Stored entries:
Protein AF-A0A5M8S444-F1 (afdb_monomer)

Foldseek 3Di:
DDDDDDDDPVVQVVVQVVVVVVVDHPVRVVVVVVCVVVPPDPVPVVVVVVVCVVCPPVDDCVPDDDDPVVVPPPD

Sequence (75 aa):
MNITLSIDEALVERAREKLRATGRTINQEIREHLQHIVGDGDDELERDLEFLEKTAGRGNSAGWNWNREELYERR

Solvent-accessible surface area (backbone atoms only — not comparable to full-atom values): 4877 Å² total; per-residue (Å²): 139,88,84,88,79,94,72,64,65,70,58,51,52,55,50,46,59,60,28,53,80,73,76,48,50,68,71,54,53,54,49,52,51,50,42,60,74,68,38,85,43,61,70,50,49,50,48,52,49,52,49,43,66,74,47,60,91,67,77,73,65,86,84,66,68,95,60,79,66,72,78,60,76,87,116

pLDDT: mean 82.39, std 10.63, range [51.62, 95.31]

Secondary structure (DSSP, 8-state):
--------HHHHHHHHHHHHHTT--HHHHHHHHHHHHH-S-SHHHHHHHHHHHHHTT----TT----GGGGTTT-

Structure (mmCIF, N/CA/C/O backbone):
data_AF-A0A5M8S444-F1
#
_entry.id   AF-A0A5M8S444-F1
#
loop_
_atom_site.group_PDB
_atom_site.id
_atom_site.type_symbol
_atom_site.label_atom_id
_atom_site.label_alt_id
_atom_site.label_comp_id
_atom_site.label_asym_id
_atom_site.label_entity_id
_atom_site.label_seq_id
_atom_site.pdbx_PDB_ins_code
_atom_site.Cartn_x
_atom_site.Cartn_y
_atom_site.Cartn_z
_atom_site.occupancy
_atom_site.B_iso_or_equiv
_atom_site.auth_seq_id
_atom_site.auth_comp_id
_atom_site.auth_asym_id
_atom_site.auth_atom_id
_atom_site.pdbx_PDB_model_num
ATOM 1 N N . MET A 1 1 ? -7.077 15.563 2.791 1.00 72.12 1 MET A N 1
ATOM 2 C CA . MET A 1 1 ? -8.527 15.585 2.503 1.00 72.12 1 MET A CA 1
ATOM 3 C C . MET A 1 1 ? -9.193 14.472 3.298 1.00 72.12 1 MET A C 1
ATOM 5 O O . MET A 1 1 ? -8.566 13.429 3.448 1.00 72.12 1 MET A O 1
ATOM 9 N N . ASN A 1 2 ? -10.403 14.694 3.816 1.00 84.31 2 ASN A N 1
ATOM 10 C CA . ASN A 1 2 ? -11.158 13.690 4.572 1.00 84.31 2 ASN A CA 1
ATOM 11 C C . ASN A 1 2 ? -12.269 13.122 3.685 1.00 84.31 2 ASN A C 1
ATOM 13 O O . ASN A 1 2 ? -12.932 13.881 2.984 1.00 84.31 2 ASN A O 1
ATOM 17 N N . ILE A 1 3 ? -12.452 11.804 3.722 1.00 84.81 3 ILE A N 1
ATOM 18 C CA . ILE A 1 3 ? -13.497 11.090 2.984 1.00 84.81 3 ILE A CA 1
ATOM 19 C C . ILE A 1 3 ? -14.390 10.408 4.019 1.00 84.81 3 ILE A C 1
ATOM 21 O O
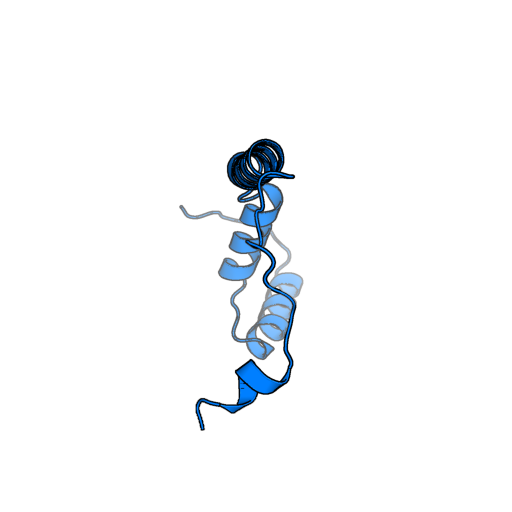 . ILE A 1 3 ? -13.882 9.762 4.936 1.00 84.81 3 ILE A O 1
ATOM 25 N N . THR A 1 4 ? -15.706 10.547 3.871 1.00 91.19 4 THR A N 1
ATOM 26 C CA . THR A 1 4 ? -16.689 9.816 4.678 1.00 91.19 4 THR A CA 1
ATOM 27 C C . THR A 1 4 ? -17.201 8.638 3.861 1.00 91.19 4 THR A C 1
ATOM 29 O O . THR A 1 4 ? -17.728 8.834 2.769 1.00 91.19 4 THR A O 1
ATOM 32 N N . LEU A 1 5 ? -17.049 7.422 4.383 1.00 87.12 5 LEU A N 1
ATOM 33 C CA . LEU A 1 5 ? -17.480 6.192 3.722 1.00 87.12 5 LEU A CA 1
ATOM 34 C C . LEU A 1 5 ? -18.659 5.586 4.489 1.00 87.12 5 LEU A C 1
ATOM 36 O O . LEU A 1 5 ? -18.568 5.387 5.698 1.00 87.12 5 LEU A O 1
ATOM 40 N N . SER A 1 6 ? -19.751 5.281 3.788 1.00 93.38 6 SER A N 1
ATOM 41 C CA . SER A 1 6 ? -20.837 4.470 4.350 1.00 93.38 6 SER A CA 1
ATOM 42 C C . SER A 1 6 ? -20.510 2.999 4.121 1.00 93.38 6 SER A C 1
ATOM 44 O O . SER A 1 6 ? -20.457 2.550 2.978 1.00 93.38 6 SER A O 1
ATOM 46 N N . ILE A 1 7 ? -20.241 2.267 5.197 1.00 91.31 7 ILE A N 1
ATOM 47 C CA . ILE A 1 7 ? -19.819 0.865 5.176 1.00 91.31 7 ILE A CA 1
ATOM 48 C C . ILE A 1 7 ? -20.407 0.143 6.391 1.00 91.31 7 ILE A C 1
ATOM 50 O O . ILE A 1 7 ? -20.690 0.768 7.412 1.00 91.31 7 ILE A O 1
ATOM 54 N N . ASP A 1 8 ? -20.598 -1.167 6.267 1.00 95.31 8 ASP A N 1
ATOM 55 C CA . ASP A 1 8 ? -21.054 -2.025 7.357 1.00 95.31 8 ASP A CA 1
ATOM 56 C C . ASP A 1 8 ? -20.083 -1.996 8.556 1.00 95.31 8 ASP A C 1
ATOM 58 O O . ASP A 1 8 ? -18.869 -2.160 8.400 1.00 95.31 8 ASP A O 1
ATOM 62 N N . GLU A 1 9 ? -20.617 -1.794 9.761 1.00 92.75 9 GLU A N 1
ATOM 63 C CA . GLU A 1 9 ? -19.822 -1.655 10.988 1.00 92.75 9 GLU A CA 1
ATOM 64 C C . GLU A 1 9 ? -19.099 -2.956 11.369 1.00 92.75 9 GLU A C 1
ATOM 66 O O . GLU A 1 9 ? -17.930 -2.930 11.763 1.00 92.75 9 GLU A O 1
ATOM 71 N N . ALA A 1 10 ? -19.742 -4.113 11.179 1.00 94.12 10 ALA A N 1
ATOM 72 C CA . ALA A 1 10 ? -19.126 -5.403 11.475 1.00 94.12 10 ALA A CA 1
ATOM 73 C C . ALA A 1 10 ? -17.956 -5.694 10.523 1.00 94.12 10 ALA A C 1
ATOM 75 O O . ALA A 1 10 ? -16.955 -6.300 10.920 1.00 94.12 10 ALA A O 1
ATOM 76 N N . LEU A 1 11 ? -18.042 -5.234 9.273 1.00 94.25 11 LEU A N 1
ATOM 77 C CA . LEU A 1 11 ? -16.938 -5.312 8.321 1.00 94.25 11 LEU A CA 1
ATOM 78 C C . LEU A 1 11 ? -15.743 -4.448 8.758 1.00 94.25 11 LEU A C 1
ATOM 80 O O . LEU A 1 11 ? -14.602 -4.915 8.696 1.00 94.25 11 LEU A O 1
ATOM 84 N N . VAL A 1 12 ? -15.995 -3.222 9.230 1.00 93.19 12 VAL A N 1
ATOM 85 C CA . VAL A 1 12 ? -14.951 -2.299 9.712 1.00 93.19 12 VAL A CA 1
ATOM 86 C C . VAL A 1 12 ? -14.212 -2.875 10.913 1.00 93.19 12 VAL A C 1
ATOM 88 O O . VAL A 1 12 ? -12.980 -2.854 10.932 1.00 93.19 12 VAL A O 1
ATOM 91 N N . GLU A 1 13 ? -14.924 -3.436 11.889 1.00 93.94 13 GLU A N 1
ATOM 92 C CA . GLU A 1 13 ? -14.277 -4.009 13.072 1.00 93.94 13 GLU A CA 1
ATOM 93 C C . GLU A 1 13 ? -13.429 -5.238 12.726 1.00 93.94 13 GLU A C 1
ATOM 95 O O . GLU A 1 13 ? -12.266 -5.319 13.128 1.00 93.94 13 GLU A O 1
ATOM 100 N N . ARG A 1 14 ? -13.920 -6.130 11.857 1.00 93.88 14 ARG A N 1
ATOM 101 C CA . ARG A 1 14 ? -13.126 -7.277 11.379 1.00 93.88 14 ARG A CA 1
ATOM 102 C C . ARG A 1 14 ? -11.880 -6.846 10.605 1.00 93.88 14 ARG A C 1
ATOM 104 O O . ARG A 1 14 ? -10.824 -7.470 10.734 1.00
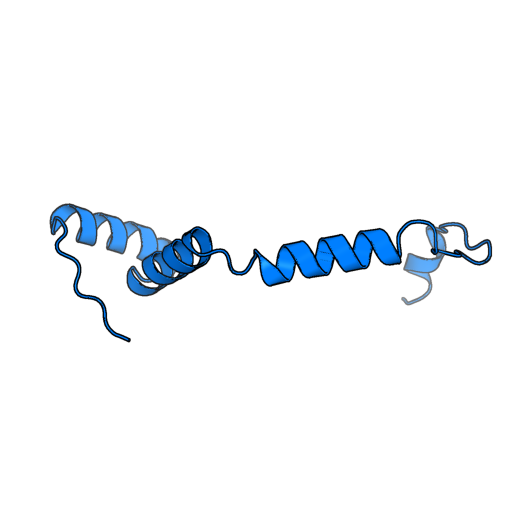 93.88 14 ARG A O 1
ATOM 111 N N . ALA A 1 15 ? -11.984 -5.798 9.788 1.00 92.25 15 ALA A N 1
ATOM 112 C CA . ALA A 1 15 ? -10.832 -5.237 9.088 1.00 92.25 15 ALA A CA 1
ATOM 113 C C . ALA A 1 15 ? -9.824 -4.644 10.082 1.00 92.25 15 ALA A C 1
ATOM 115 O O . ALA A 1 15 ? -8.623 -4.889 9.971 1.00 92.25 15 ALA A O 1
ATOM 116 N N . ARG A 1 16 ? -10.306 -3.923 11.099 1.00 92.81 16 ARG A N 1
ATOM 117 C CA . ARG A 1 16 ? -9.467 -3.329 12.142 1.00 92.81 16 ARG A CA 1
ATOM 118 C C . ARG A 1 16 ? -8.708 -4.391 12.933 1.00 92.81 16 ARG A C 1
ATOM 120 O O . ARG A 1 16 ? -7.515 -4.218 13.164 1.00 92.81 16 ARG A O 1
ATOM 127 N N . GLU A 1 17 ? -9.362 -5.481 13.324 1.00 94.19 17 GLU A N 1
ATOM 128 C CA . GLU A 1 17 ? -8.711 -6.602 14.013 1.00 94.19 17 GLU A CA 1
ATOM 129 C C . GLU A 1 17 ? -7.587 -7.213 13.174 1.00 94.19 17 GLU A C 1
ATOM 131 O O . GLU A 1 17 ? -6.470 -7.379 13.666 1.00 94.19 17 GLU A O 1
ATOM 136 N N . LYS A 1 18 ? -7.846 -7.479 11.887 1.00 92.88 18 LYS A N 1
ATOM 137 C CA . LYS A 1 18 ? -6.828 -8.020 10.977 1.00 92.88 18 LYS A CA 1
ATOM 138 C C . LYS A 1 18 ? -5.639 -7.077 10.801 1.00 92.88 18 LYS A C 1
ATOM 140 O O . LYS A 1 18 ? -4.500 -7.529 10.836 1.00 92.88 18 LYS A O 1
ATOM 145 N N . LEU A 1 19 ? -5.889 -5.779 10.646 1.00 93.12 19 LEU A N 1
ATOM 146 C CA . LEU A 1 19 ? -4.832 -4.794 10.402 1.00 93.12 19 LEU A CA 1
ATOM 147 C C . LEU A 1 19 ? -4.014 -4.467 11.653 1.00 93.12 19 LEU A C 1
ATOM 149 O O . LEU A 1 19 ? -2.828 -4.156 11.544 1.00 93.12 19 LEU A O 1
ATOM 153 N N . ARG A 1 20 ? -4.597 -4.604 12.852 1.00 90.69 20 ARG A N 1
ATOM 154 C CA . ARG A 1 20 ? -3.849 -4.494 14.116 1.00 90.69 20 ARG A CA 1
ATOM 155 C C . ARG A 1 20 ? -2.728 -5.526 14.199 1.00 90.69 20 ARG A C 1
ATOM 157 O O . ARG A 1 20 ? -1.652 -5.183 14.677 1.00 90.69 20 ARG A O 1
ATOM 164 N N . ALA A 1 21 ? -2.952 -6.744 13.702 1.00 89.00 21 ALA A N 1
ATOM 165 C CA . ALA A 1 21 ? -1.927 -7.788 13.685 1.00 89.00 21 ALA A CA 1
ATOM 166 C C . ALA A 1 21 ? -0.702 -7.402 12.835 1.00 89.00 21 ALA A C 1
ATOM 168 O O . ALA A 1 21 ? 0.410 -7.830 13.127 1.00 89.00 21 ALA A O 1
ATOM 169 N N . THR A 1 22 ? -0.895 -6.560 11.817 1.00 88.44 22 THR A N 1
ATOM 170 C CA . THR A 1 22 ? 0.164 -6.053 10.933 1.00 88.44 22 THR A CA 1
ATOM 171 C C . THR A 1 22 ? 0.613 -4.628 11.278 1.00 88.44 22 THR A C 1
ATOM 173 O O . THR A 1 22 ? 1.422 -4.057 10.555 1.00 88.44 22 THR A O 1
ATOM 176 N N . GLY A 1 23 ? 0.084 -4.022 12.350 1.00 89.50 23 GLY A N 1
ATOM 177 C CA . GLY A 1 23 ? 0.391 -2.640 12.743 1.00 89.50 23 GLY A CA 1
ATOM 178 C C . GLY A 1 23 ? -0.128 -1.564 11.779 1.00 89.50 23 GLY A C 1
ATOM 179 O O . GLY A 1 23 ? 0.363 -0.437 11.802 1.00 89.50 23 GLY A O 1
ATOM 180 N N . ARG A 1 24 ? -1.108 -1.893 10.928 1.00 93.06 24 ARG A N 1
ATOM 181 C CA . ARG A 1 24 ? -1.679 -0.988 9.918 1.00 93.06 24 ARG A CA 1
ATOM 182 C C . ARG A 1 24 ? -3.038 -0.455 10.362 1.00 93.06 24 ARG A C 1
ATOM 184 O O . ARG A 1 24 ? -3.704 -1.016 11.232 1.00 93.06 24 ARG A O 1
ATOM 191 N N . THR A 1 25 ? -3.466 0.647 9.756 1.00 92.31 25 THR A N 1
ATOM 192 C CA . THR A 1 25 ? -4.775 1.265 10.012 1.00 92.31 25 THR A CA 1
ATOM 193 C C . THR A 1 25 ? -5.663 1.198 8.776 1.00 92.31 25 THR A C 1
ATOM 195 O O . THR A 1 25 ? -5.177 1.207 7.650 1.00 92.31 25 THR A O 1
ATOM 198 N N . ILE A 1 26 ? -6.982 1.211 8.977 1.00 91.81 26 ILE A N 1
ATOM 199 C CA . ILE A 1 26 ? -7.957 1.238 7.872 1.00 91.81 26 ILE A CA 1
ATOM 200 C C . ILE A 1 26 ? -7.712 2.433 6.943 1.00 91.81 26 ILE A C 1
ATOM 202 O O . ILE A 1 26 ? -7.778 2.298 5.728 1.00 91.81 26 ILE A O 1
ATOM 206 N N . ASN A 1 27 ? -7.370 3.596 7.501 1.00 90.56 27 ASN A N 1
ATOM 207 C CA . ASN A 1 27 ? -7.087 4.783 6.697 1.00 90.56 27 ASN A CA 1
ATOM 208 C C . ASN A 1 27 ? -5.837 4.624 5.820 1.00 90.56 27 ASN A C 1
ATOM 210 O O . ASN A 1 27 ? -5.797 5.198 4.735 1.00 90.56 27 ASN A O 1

Work task. An exact copy of the lines above between the line holding "ATOM 117 C CA" and the line holding "ATOM 127 N N", inclusive, is the whole answer.

Response below.
ATOM 117 C CA . ARG A 1 16 ? -9.467 -3.329 12.142 1.00 92.81 16 ARG A CA 1
ATOM 118 C C . ARG A 1 16 ? -8.708 -4.391 12.933 1.00 92.81 16 ARG A C 1
ATOM 120 O O . ARG A 1 16 ? -7.515 -4.218 13.164 1.00 92.81 16 ARG A O 1
ATOM 127 N N . GLU A 1 17 ? -9.362 -5.481 13.324 1.00 94.19 17 GLU A N 1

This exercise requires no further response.